Abstract Background In many settings, health care service provision has been modified to managing COVID-19 cases, and this has been affecting the provision of maternal and child health services. The aim of this study was to assess trends in selected maternal and child health services performance in the context of COVID-19 pandemic. Methods A cross-sectional data review was conducted in Addis Ababa, Ethiopia from April to May 2021. Routine health management information system database was reviewed from Addis Ababa Health Bureau for the period from July 2019 to March 2021 across all quarters. Proportions and mean with standard deviations were computed. T-test was used to assess statistically significant differences in services mean performance. Results PNC visit, new contraceptives accepters, safe abortion care and number of under-five years old children treated for pneumonia significantly decreased by 9.3% (p-value 0.04), 20.3% (p-value 0.004), 23.7% (p-value 0.01) and 77.2% (P-value < 0.001), respectively during the first eight months of the COVID-19 pandemic compared to the previous eight months’ average performance. The trends in ANC first visit, new contraceptive accepters, pentavalent-3 vaccination and under-five children treated for pneumonia began to decline between January-March 2020 when the COVID-19 pandemic began; with accelerated declines between April-June 2020 following national lockdown. The trends for the stated services began to increase during July-September 2020, during the last quarter of national lockdown. Contraceptive accepters and pentavalent-1 vaccination continued to decline and showed no recovery until January-March 2021when this study was completed. Conclusions Most of the maternal and child health services performance declined following the onset of COVID-19 pandemic and national lockdown, and most of the services began recovering during July-September 2020, the last quarter of national lockdown.

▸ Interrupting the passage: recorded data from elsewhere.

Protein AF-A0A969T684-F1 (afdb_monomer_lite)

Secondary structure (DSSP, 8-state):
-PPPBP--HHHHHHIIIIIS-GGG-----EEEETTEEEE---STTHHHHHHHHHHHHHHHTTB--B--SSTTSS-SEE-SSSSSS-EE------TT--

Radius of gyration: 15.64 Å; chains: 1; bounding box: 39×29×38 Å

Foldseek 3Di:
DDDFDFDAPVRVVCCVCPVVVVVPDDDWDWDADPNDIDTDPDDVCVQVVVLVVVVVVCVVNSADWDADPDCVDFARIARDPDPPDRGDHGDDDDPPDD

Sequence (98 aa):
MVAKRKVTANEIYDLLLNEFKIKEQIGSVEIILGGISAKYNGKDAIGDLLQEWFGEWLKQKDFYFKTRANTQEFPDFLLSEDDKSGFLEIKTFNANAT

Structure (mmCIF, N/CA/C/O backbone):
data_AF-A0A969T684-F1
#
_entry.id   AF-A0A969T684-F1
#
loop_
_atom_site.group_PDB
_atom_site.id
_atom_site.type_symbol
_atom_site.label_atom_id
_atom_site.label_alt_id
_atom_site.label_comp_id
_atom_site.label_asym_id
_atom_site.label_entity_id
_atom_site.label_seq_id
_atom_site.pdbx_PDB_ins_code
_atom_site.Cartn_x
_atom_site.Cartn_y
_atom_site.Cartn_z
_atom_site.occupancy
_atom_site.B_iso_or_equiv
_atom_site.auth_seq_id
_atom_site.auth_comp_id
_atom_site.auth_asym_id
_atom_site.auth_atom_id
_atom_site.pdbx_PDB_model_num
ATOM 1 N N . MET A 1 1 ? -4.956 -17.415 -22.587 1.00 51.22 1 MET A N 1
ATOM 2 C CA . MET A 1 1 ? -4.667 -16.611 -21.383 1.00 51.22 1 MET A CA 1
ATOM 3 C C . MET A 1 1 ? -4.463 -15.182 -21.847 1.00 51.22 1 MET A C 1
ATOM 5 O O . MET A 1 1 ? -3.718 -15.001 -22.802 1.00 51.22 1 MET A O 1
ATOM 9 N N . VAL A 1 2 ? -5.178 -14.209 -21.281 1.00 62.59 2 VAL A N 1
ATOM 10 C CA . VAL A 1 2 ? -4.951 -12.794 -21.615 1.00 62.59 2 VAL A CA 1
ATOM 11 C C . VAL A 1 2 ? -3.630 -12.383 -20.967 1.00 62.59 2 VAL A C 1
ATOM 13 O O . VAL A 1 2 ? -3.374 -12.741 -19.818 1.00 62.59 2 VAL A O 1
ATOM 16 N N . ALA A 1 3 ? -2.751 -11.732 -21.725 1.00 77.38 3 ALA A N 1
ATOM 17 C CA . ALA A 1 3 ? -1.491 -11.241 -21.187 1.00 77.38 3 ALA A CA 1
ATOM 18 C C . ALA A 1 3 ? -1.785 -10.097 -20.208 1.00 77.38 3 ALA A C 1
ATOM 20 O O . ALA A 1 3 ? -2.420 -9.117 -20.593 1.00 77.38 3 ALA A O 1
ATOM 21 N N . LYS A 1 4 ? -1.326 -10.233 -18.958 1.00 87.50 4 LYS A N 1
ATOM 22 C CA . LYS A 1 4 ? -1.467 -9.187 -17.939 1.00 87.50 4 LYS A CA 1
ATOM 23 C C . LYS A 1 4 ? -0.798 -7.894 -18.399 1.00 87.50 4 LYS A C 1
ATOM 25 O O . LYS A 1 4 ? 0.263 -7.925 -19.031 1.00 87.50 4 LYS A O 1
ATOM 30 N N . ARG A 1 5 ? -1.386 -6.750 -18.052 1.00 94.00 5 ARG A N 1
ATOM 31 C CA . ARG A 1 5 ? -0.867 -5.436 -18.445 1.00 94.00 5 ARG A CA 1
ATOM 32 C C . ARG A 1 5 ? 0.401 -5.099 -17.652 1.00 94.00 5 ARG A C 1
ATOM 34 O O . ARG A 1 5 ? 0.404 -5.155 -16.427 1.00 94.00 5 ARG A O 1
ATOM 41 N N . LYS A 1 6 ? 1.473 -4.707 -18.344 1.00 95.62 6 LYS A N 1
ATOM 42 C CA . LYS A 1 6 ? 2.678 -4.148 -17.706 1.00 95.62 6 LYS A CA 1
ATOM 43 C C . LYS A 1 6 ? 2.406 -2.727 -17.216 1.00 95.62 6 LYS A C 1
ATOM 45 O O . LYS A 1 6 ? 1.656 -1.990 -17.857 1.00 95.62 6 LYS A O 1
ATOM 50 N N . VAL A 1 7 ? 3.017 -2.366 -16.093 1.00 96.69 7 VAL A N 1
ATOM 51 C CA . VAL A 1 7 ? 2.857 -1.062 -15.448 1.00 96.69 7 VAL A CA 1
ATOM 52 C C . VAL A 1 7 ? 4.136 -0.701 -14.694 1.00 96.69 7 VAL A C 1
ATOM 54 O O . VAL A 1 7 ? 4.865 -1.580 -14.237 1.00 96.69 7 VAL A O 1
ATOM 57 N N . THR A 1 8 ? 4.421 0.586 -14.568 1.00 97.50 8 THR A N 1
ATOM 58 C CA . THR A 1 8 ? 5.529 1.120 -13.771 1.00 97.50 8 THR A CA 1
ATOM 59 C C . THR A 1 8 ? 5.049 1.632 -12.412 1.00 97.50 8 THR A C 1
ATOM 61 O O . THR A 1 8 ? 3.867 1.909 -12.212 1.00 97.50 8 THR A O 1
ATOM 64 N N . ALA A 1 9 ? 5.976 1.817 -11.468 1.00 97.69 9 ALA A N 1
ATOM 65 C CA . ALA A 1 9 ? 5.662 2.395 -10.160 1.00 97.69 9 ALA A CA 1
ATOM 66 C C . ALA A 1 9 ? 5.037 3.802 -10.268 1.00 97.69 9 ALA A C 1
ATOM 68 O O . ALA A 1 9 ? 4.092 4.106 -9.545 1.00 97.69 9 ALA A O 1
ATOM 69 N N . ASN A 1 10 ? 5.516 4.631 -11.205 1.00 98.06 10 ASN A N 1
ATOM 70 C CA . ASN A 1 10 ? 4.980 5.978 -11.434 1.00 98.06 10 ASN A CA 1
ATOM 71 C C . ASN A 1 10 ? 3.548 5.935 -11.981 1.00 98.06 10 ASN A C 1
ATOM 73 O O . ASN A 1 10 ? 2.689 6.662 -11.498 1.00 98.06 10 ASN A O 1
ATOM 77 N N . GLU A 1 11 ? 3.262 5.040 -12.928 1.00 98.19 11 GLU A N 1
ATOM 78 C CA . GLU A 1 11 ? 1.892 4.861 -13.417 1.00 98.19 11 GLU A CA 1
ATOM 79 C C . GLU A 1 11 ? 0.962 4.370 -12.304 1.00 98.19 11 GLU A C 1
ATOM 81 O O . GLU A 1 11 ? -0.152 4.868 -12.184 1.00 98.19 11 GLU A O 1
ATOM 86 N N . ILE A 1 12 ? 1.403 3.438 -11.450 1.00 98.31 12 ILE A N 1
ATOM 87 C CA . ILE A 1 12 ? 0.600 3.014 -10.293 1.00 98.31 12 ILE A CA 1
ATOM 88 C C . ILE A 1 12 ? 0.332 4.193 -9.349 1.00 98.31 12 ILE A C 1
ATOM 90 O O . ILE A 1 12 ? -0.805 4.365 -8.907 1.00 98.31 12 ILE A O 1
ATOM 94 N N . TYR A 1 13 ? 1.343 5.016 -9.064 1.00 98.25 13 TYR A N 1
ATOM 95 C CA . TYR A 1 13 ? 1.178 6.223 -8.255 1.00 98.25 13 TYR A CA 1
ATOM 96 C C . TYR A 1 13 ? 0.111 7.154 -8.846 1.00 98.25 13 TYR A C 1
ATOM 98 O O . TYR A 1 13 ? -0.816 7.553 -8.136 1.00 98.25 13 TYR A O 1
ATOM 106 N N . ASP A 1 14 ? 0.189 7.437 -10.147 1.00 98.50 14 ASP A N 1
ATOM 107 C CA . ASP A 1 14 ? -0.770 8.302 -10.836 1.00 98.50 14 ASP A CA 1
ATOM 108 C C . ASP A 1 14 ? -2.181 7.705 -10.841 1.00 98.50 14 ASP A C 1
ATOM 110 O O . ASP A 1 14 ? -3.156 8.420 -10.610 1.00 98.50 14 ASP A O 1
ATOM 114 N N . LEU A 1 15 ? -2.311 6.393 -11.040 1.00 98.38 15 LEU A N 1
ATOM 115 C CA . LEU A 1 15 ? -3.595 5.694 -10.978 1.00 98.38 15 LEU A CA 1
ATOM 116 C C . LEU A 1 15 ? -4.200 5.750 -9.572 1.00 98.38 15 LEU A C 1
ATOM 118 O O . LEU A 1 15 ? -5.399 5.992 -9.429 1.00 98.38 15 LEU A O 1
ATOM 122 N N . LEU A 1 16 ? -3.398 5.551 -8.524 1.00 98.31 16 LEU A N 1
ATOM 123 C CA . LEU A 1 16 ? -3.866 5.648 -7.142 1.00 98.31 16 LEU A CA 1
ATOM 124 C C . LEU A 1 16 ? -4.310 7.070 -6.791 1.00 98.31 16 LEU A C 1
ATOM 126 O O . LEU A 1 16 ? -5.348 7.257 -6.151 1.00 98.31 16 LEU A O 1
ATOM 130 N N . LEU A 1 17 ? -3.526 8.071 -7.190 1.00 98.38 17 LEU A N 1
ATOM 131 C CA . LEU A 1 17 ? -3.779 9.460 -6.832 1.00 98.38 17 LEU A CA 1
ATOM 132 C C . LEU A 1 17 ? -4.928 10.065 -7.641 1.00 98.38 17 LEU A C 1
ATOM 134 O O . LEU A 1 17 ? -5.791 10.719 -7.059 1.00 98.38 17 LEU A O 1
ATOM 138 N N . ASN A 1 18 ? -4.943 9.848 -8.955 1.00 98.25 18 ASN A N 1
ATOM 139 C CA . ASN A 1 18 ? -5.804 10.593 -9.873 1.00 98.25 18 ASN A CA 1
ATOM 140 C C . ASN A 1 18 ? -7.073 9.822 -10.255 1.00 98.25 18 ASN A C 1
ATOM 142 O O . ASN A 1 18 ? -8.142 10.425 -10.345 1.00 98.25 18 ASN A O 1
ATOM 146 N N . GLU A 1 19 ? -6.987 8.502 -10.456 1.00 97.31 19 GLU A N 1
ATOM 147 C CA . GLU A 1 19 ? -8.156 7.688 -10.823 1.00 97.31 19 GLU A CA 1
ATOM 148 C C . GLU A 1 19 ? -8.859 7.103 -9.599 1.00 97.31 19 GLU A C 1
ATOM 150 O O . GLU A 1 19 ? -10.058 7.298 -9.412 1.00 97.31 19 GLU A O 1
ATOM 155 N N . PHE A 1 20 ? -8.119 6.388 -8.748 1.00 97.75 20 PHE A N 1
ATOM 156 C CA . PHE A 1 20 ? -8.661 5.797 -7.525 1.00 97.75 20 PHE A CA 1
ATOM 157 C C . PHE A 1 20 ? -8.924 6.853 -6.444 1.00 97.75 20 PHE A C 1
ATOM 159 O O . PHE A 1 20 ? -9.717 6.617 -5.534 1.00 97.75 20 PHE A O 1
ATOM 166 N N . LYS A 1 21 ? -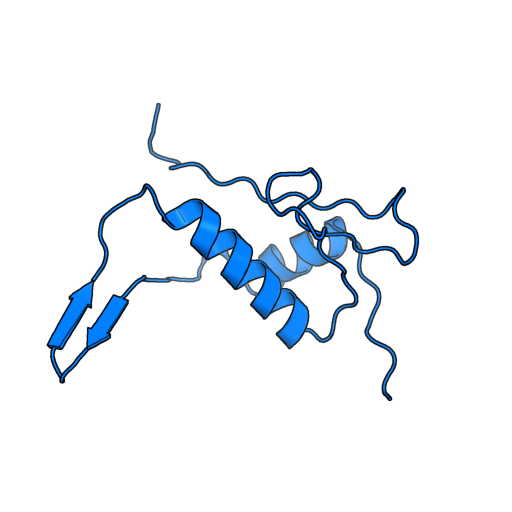8.287 8.027 -6.549 1.00 98.25 21 LYS A N 1
ATOM 167 C CA . LYS A 1 21 ? -8.417 9.137 -5.597 1.00 98.25 21 LYS A CA 1
ATOM 168 C C . LYS A 1 21 ? -8.172 8.695 -4.157 1.00 98.25 21 LYS A C 1
ATOM 170 O O . LYS A 1 21 ? -8.962 8.991 -3.268 1.00 98.25 21 LYS A O 1
ATOM 175 N N . ILE A 1 22 ? -7.070 7.982 -3.913 1.00 97.44 22 ILE A N 1
ATOM 176 C CA . ILE A 1 22 ? -6.790 7.311 -2.630 1.00 97.44 22 ILE A CA 1
ATOM 177 C C . ILE A 1 22 ? -6.931 8.225 -1.398 1.00 97.44 22 ILE A C 1
ATOM 179 O O . ILE A 1 22 ? -7.351 7.769 -0.342 1.00 97.44 22 ILE A O 1
ATOM 183 N N . LYS A 1 23 ? -6.631 9.524 -1.533 1.00 96.88 23 LYS A N 1
ATOM 184 C CA . LYS A 1 23 ? -6.733 10.515 -0.446 1.00 96.88 23 LYS A CA 1
ATOM 185 C C . LYS A 1 23 ? -8.172 10.823 -0.016 1.00 96.88 23 LYS A C 1
ATOM 187 O O . LYS A 1 23 ? -8.370 11.364 1.065 1.00 96.88 23 LYS A O 1
ATOM 192 N N . GLU A 1 24 ? -9.149 10.513 -0.863 1.00 97.88 24 GLU A N 1
ATOM 193 C CA . GLU A 1 24 ? -10.582 10.691 -0.603 1.00 97.88 24 GLU A CA 1
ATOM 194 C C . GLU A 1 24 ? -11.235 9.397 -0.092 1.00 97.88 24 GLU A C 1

However, new and repeat contraceptive accepters and pentavalent-1 recipients continue to decline and show no recovery during end of the study period. Implementing COVID-19 prevention measures and assuring the community about the safety of service delivery is imperative to ensure continuity of the maternal and child health services. Regular monitoring and evaluation of services performance is required to identify slowly recovering services and respond to potentially volatile changes during the COVID-19 pandemic.